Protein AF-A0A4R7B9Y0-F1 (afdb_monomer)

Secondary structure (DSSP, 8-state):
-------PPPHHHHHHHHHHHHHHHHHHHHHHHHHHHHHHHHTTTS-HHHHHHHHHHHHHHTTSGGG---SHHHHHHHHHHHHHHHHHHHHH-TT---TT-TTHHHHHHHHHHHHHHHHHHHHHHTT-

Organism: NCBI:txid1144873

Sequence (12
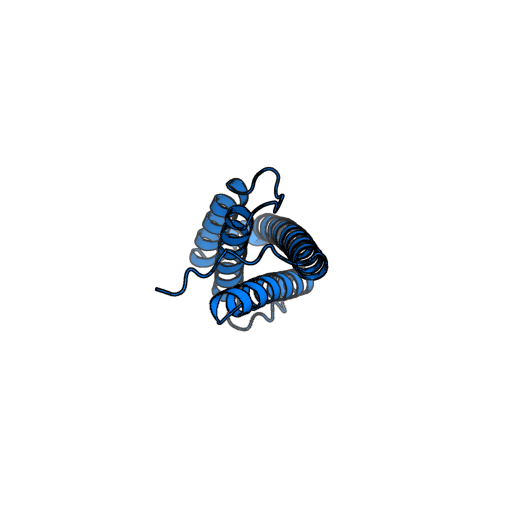8 aa):
MTNKKPTTPTKAARQDESKRWQRTENACRTLMDTLFQWQREQGEILAERTQQYLSMTAIHYRKIRHGKVISAGDFNQCVEVCQCALRALQAQDPSLAFTDDKLGEALRQAWQLADGVLADYRKLKSGG

Foldseek 3Di:
DDDPDPDDDDPVRVVVVVVLQVLLLVLLVLLLVLLVVVCVVCVVVQDPQLVVLNVQLVVLCVVQDVSGRPDPVNLVSSLSNLVSSLSSCCSRPVVLQCVVPPCSVSSNVSNVSSVVSVVVVVVVVVDD

Solvent-accessible surface area (backbone atoms only — not comparable to full-atom values): 7045 Å² total; per-residue (Å²): 135,86,81,78,71,82,79,76,78,50,76,65,56,54,50,55,48,52,53,48,30,55,50,44,28,54,34,52,51,52,32,50,55,50,51,52,51,47,45,69,76,39,50,90,77,53,42,70,68,17,53,53,23,49,52,50,18,54,58,36,
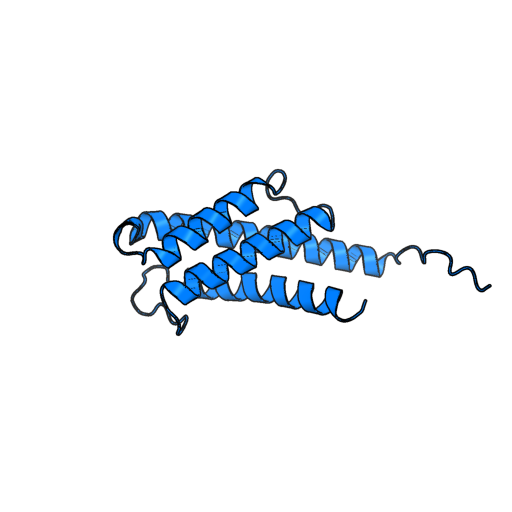48,71,71,28,66,92,57,50,44,88,46,72,69,35,46,52,38,49,45,53,21,30,54,28,44,49,51,15,50,41,58,66,33,78,83,62,63,46,84,89,44,95,53,19,66,57,52,45,51,34,46,53,40,30,51,52,47,48,51,54,51,49,50,56,73,77,62,116

Mean predicted aligned error: 6.02 Å

pLDDT: mean 87.69, std 12.57, range [39.47, 96.81]

Nearest PDB structures (foldseek):
  9ix4-assembly1_B  TM=6.544E-01  e=2.938E+00  Lacticaseibacillus
  9ix4-assembly1_A  TM=5.326E-01  e=3.779E+00  Lacticaseibacillus
  4hwd-assembly3_B  TM=3.725E-01  e=7.644E+00  Arabidopsis thaliana

Radius of gyration: 16.81 Å; Cα contacts (8 Å, |Δi|>4): 122; chains: 1; bounding box: 57×24×42 Å

Structure (mmCIF, N/CA/C/O backbone):
data_AF-A0A4R7B9Y0-F1
#
_entry.id   AF-A0A4R7B9Y0-F1
#
loop_
_atom_site.group_PDB
_atom_site.id
_atom_site.type_symbol
_atom_site.label_atom_id
_atom_site.label_alt_id
_atom_site.label_comp_id
_atom_site.label_asym_id
_atom_site.label_entity_id
_atom_site.label_seq_id
_atom_site.pdbx_PDB_ins_code
_atom_site.Cartn_x
_atom_site.Cartn_y
_atom_site.Cartn_z
_atom_site.occupancy
_atom_site.B_iso_or_equiv
_atom_site.auth_seq_id
_atom_site.auth_comp_id
_atom_site.auth_asym_id
_atom_site.auth_atom_id
_atom_site.pdbx_PDB_model_num
ATOM 1 N N . MET A 1 1 ? 41.703 3.929 -17.927 1.00 39.47 1 MET A N 1
ATOM 2 C CA . MET A 1 1 ? 40.425 4.621 -17.640 1.00 39.47 1 MET A CA 1
ATOM 3 C C . MET A 1 1 ? 39.326 3.979 -18.482 1.00 39.47 1 MET A C 1
ATOM 5 O O . MET A 1 1 ? 39.167 4.332 -19.642 1.00 39.47 1 MET A O 1
ATOM 9 N N . THR A 1 2 ? 38.629 2.960 -17.975 1.00 39.50 2 THR A N 1
ATOM 10 C CA . THR A 1 2 ? 37.548 2.299 -18.728 1.00 39.50 2 THR A CA 1
ATOM 11 C C . THR A 1 2 ? 36.263 3.108 -18.603 1.00 39.50 2 THR A C 1
ATOM 13 O O . THR A 1 2 ? 35.585 3.067 -17.578 1.00 39.50 2 THR A O 1
ATOM 16 N N . ASN A 1 3 ? 35.956 3.861 -19.656 1.00 44.66 3 ASN A N 1
ATOM 17 C CA . ASN A 1 3 ? 34.729 4.628 -19.811 1.00 44.66 3 ASN A CA 1
ATOM 18 C C . ASN A 1 3 ? 33.549 3.648 -19.990 1.00 44.66 3 ASN A C 1
ATOM 20 O O . ASN A 1 3 ? 33.328 3.135 -21.089 1.00 44.66 3 ASN A O 1
ATOM 24 N N . LYS A 1 4 ? 32.822 3.318 -18.912 1.00 45.25 4 LYS A N 1
ATOM 25 C CA . LYS A 1 4 ? 31.572 2.545 -19.009 1.00 45.25 4 LYS A CA 1
ATOM 26 C C . LYS A 1 4 ? 30.513 3.443 -19.652 1.00 45.25 4 LYS A C 1
ATOM 28 O O . LYS A 1 4 ? 29.929 4.290 -18.985 1.00 45.25 4 LYS A O 1
ATOM 33 N N . LYS A 1 5 ? 30.287 3.276 -20.959 1.00 49.38 5 LYS A N 1
ATOM 34 C CA . LYS A 1 5 ? 29.143 3.887 -21.651 1.00 49.38 5 LYS A CA 1
ATOM 35 C C . LYS A 1 5 ? 27.846 3.424 -20.967 1.00 49.38 5 LYS A C 1
ATOM 37 O O . LYS A 1 5 ? 27.752 2.239 -20.646 1.00 49.38 5 LYS A O 1
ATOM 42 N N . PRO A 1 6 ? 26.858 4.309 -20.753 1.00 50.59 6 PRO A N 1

····················

▶ [Task statement] Without the pictures, return all the records precisely as they stand.

▶ [Written response]
Protein AF-A0A4R7B9Y0-F1 (afdb_monomer)

Secondary structure (DSSP, 8-state):
-------PPPHHHHHHHHHHHHHHHHHHHHHHHHHHHHHHHHTTTS-HHHHHHHHHHHHHHTTSGGG---SHHHHHHHHHHHHHHHHHHHHH-TT---TT-TTHHHHHHHHHHHHHHHHHHHHHHTT-

Organism: NCBI:txid1144873

Sequence (12
8 aa):
MTNKKPTTPTKAARQDESKRWQRTENACRTLMDTLFQWQREQGEILAERTQQYLSMTAIHYRKIRHGKVISAGDFNQCVEVCQCALRALQAQDPSLAFTDDKLGEALRQAWQLADGVLADYRKLKSGG

Foldseek 3Di:
DDDPDPDDDDPVRVVVVVVLQVLLLVLLVLLLVLLVVVCVVCVVVQDPQLVVLNVQLVVLCVVQDVSGRPDPVNLVSSLSNLVSSLSSCCSRPVVLQCVVPPCSVSSNVSNVSSVVSVVVVVVVVVDD

Solvent-accessible surface area (backbone atoms only — not comparable to full-atom values): 7045 Å² total; per-residue (Å²): 135,86,81,78,71,82,79,76,78,50,76,65,56,54,50,55,48,52,53,48,30,55,50,44,28,54,34,52,51,52,32,50,55,50,51,52,51,47,45,69,76,39,50,90,77,53,42,70,68,17,53,53,23,49,52,50,18,54,58,36,
48,71,71,28,66,92,57,50,44,88,46,72,69,35,46,52,38,49,45,53,21,30,54,28,44,49,51,15,50,41,58,66,33,78,83,62,63,46,84,89,44,95,53,19,66,57,52,45,51,34,46,53,40,30,51,52,47,48,51,54,51,49,50,56,73,77,62,116

Mean predicted aligned error: 6.02 Å

pLDDT: mean 87.69, std 12.57, range [39.47, 96.81]

Nearest PDB structures (foldseek):
  9ix4-assembly1_B  TM=6.544E-01  e=2.938E+00  Lacticaseibacillus
  9ix4-assembly1_A  TM=5.326E-01  e=3.779E+00  Lacticaseibacillus
  4hwd-assembly3_B  TM=3.725E-01  e=7.644E+00  Arabidopsis thaliana

Radius of gyration: 16.81 Å; Cα contacts (8 Å, |Δi|>4): 122; chains: 1; bounding box: 57×24×42 Å

Structure (mmCIF, N/CA/C/O backbone):
data_AF-A0A4R7B9Y0-F1
#
_entry.id   AF-A0A4R7B9Y0-F1
#
loop_
_atom_site.group_PDB
_atom_site.id
_atom_site.type_symbol
_atom_site.label_atom_id
_atom_site.label_alt_id
_atom_site.label_comp_id
_atom_site.label_asym_id
_atom_site.label_entity_id
_atom_site.label_seq_id
_atom_site.pdbx_PDB_ins_code
_atom_site.Cartn_x
_atom_site.Cartn_y
_atom_site.Cartn_z
_atom_site.occupancy
_atom_site.B_iso_or_equiv
_atom_site.auth_seq_id
_atom_site.auth_comp_id
_atom_site.auth_asym_id
_atom_site.auth_atom_id
_atom_site.pdbx_PDB_model_num
ATOM 1 N N . MET A 1 1 ? 41.703 3.929 -17.927 1.00 39.47 1 MET A N 1
ATOM 2 C CA . MET A 1 1 ? 40.425 4.621 -17.640 1.00 39.47 1 MET A CA 1
ATOM 3 C C . MET A 1 1 ? 39.326 3.979 -18.482 1.00 39.47 1 MET A C 1
ATOM 5 O O . MET A 1 1 ? 39.167 4.332 -19.642 1.00 39.47 1 MET A O 1
ATOM 9 N N . THR A 1 2 ? 38.629 2.960 -17.975 1.00 39.50 2 THR A N 1
ATOM 10 C CA . THR A 1 2 ? 37.548 2.299 -18.728 1.00 39.50 2 THR A CA 1
ATOM 11 C C . THR A 1 2 ? 36.263 3.108 -18.603 1.00 39.50 2 THR A C 1
ATOM 13 O O . THR A 1 2 ? 35.585 3.067 -17.578 1.00 39.50 2 THR A O 1
ATOM 16 N N . ASN A 1 3 ? 35.956 3.861 -19.656 1.00 44.66 3 ASN A N 1
ATOM 17 C CA . ASN A 1 3 ? 34.729 4.628 -19.811 1.00 44.66 3 ASN A CA 1
ATOM 18 C C . ASN A 1 3 ? 33.549 3.648 -19.990 1.00 44.66 3 ASN A C 1
ATOM 20 O O . ASN A 1 3 ? 33.328 3.135 -21.089 1.00 44.66 3 ASN A O 1
ATOM 24 N N . LYS A 1 4 ? 32.822 3.318 -18.912 1.00 45.25 4 LYS A N 1
ATOM 25 C CA . LYS A 1 4 ? 31.572 2.545 -19.009 1.00 45.25 4 LYS A CA 1
ATOM 26 C C . LYS A 1 4 ? 30.513 3.443 -19.652 1.00 45.25 4 LYS A C 1
ATOM 28 O O . LYS A 1 4 ? 29.929 4.290 -18.985 1.00 45.25 4 LYS A O 1
ATOM 33 N N . LYS A 1 5 ? 30.287 3.276 -20.959 1.00 49.38 5 LYS A N 1
ATOM 34 C CA . LYS A 1 5 ? 29.143 3.887 -21.651 1.00 49.38 5 LYS A CA 1
ATOM 35 C C . LYS A 1 5 ? 27.846 3.424 -20.967 1.00 49.38 5 LYS A C 1
ATOM 37 O O . LYS A 1 5 ? 27.752 2.239 -20.646 1.00 49.38 5 LYS A O 1
ATOM 42 N N . PRO A 1 6 ? 26.858 4.309 -20.753 1.00 50.59 6 PRO A N 1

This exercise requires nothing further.